> **INSTRUCTIONS FOR THE TASK**: Print the lines in the listing below that fall between the line with "ATOM 55 C C" and the line with "ATOM 56 O O", those two lines included, exactly as they stand and with nothing else.

*** LISTED RECORDS Section Begins ***

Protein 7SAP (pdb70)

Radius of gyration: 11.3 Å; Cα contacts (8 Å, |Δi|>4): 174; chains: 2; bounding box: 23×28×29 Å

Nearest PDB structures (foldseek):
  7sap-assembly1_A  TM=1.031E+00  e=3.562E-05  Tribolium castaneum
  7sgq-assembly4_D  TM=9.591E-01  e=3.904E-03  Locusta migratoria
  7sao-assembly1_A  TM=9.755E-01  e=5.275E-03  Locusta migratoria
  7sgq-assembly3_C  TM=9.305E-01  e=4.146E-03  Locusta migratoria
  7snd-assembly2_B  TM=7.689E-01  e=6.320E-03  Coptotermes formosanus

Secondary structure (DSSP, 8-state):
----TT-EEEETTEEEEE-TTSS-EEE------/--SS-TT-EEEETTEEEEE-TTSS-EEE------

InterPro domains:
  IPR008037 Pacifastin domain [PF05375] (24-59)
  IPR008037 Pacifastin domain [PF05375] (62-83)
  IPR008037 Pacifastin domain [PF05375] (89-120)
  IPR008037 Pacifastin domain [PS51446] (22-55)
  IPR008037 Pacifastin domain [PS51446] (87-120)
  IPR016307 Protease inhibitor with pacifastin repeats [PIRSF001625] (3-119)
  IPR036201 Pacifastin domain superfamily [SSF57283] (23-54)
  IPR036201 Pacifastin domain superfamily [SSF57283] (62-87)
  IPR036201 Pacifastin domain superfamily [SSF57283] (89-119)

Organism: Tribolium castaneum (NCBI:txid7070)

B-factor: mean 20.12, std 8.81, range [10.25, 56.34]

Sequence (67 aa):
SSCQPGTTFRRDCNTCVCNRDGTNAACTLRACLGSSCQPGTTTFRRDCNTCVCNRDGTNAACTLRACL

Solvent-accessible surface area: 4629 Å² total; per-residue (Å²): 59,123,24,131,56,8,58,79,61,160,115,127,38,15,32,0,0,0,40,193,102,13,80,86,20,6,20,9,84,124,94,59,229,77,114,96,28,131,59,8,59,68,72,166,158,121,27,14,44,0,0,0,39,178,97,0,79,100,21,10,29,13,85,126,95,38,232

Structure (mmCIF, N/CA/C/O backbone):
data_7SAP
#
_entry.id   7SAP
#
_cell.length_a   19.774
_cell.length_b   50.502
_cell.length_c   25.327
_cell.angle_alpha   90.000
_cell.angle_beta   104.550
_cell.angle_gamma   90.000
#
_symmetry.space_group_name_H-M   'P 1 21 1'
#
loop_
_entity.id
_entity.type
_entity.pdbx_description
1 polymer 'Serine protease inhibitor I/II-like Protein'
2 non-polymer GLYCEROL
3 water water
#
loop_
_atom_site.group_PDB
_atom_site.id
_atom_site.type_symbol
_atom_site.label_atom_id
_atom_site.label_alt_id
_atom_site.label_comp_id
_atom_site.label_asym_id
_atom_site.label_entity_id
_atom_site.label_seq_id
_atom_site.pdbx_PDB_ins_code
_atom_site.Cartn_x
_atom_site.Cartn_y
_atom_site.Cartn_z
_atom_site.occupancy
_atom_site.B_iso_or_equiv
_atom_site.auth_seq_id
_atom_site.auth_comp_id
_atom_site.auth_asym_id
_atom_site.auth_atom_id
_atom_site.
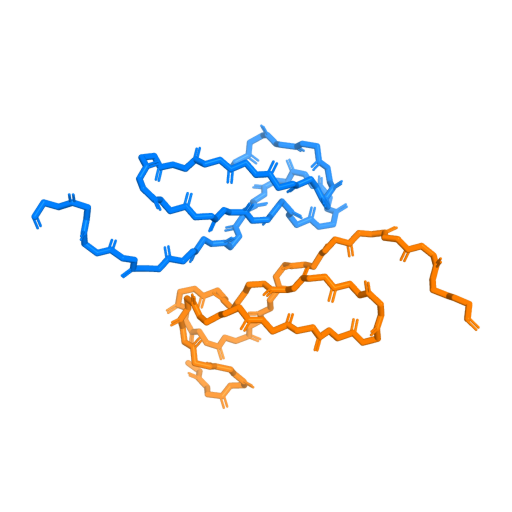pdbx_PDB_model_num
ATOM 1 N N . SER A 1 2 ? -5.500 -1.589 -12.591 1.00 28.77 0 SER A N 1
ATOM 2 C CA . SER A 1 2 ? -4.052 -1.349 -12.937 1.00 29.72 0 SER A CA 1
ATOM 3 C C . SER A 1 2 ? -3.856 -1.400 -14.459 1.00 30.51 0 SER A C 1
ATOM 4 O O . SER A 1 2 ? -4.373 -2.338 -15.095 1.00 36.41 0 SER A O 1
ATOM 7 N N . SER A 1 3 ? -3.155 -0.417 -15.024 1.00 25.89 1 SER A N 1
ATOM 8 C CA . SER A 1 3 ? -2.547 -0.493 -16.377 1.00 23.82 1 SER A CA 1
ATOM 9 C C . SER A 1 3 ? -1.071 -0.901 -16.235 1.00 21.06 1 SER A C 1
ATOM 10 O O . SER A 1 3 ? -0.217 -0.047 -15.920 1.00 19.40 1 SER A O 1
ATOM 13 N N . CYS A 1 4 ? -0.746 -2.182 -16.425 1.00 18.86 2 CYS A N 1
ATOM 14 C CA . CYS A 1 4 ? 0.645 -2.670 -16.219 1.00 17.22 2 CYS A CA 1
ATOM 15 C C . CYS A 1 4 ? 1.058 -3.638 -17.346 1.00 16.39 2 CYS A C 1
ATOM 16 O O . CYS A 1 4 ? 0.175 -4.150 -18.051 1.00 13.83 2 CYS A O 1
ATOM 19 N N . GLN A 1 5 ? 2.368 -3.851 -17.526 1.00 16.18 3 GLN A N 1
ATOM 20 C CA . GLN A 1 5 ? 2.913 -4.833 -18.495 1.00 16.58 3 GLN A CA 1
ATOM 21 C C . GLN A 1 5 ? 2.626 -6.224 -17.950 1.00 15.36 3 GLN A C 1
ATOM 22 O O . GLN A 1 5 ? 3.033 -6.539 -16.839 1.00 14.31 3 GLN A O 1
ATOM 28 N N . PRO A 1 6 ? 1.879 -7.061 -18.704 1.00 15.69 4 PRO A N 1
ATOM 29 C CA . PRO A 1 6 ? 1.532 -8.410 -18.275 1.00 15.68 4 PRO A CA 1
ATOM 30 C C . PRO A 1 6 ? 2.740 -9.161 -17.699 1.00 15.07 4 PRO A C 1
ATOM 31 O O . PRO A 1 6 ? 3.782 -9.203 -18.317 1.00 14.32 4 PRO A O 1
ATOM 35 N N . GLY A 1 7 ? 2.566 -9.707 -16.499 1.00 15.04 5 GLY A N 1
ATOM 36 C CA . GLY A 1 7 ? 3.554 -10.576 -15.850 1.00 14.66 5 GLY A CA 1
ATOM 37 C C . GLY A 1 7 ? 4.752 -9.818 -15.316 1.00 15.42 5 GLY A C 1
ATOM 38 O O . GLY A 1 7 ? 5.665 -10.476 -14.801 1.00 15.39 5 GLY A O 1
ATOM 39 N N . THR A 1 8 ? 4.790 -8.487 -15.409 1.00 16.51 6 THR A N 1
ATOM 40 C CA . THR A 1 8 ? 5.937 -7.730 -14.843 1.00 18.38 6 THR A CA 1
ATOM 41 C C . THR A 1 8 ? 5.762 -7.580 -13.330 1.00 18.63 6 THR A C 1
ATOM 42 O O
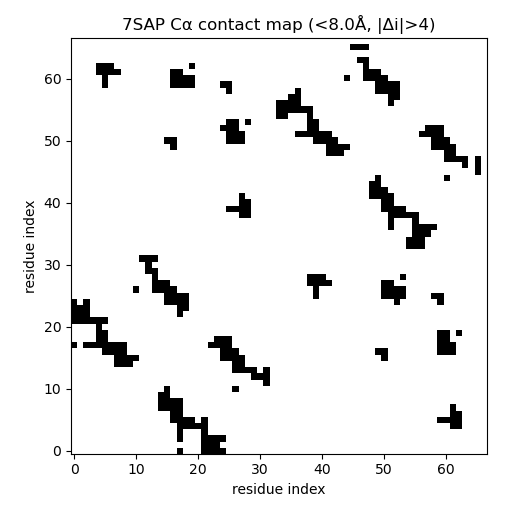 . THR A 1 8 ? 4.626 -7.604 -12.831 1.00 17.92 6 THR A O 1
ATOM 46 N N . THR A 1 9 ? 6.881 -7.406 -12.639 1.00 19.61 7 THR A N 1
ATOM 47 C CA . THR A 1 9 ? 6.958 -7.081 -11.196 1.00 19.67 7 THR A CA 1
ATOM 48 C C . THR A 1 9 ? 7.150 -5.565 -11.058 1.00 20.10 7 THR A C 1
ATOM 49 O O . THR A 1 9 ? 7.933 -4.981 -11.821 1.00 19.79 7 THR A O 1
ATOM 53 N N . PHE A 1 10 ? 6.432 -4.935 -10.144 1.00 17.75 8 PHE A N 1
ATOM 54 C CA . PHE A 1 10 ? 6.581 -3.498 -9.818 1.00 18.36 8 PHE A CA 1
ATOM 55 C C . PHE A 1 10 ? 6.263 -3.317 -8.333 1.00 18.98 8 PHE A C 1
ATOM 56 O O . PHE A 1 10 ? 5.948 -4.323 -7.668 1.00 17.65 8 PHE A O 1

*** LISTED RECORDS Section Ends ***
*** LISTED RECORDS Section Begins ***

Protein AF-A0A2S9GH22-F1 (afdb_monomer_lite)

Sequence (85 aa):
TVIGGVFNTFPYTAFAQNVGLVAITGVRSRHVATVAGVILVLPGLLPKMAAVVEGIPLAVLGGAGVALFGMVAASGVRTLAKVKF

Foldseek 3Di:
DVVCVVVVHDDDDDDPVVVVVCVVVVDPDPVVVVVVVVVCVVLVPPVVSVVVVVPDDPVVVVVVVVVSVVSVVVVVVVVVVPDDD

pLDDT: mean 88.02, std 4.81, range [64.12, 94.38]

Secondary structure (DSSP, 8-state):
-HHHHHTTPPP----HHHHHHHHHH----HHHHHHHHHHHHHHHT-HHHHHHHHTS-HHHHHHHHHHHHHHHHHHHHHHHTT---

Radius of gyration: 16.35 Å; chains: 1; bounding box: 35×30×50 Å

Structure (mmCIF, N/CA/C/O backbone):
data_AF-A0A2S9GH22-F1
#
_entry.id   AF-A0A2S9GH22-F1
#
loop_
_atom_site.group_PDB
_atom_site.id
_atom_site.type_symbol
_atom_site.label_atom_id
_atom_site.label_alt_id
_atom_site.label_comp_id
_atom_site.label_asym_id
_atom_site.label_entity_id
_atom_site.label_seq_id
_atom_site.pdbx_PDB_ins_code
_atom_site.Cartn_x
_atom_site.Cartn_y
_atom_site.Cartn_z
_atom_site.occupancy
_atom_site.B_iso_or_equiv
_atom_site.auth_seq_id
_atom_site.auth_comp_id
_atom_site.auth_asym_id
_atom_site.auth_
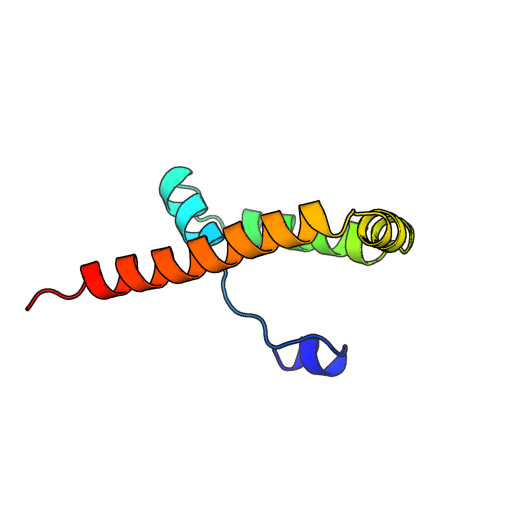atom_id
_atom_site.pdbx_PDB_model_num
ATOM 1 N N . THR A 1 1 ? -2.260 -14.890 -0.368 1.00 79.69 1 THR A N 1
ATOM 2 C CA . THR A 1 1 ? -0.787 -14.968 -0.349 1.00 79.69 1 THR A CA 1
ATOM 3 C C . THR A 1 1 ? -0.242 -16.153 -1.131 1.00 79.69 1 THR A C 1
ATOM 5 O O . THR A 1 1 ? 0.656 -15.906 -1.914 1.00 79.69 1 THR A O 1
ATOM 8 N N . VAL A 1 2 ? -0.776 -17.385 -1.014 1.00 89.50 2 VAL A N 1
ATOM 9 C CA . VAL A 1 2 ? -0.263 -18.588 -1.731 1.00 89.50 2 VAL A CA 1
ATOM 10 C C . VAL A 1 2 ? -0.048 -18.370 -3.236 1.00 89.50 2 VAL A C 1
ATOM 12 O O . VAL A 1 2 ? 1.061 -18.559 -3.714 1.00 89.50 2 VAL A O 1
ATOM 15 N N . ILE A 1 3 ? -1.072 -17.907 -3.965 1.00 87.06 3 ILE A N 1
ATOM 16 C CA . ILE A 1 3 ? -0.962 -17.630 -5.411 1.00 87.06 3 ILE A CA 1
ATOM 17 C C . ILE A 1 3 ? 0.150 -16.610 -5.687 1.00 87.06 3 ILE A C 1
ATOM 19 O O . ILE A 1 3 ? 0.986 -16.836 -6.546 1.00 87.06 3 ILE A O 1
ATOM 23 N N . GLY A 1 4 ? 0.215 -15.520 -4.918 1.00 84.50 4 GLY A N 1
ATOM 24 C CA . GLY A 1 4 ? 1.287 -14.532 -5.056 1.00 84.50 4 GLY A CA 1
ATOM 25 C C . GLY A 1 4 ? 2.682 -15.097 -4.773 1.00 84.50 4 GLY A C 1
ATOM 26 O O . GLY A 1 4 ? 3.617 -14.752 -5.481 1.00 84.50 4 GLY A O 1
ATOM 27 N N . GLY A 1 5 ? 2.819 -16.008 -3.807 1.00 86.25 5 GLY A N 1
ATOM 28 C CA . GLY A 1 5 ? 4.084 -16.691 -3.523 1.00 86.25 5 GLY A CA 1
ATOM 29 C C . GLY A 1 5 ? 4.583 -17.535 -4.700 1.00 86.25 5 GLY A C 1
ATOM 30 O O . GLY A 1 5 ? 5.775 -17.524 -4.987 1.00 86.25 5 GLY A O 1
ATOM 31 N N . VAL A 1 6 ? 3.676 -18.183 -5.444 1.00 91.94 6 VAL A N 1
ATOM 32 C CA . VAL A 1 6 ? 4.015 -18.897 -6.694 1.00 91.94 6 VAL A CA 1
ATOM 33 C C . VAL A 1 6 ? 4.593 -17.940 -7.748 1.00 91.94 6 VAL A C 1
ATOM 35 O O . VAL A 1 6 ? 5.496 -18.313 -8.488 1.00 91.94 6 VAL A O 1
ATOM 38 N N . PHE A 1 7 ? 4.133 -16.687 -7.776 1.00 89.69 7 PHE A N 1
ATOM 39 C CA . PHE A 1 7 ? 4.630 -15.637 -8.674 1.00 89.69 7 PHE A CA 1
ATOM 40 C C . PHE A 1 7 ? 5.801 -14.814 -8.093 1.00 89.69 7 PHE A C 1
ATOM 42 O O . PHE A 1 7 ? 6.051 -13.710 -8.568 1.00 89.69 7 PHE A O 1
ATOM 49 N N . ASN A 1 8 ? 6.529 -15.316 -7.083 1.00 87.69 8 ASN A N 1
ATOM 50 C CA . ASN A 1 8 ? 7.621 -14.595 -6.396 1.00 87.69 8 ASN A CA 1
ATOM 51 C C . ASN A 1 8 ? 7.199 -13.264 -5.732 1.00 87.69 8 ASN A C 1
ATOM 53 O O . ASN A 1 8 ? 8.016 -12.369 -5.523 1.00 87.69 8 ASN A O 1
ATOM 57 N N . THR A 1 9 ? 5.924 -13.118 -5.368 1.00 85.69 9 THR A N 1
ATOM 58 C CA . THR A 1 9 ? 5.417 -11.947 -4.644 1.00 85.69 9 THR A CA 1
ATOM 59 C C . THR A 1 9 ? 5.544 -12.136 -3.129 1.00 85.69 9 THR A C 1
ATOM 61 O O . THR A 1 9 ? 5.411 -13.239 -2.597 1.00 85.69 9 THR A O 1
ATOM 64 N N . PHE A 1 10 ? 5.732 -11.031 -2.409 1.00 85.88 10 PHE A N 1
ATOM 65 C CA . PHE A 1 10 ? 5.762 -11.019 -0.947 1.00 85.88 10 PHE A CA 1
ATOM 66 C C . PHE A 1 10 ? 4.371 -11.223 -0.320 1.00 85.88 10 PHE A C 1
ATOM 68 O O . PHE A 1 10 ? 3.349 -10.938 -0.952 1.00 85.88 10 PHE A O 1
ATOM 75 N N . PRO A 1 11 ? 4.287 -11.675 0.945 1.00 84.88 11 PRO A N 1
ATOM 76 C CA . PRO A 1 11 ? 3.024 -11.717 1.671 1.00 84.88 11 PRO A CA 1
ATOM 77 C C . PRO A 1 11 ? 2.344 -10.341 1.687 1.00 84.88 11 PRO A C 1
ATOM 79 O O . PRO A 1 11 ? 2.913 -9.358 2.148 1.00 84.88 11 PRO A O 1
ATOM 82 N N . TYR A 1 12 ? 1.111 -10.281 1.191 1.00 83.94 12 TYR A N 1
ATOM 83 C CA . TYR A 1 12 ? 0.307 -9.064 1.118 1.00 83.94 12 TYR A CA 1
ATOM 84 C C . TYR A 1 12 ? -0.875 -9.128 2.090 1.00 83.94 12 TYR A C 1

*** LISTED RECORDS Section Ends ***

> **SOLUTION TO THIS PROBLEM**:
ATOM 55 C C . PHE A 1 10 ? 6.263 -3.317 -8.333 1.00 18.98 8 PHE A C 1
ATOM 56 O O . PHE A 1 10 ? 5.948 -4.323 -7.668 1.00 17.65 8 PHE A O 1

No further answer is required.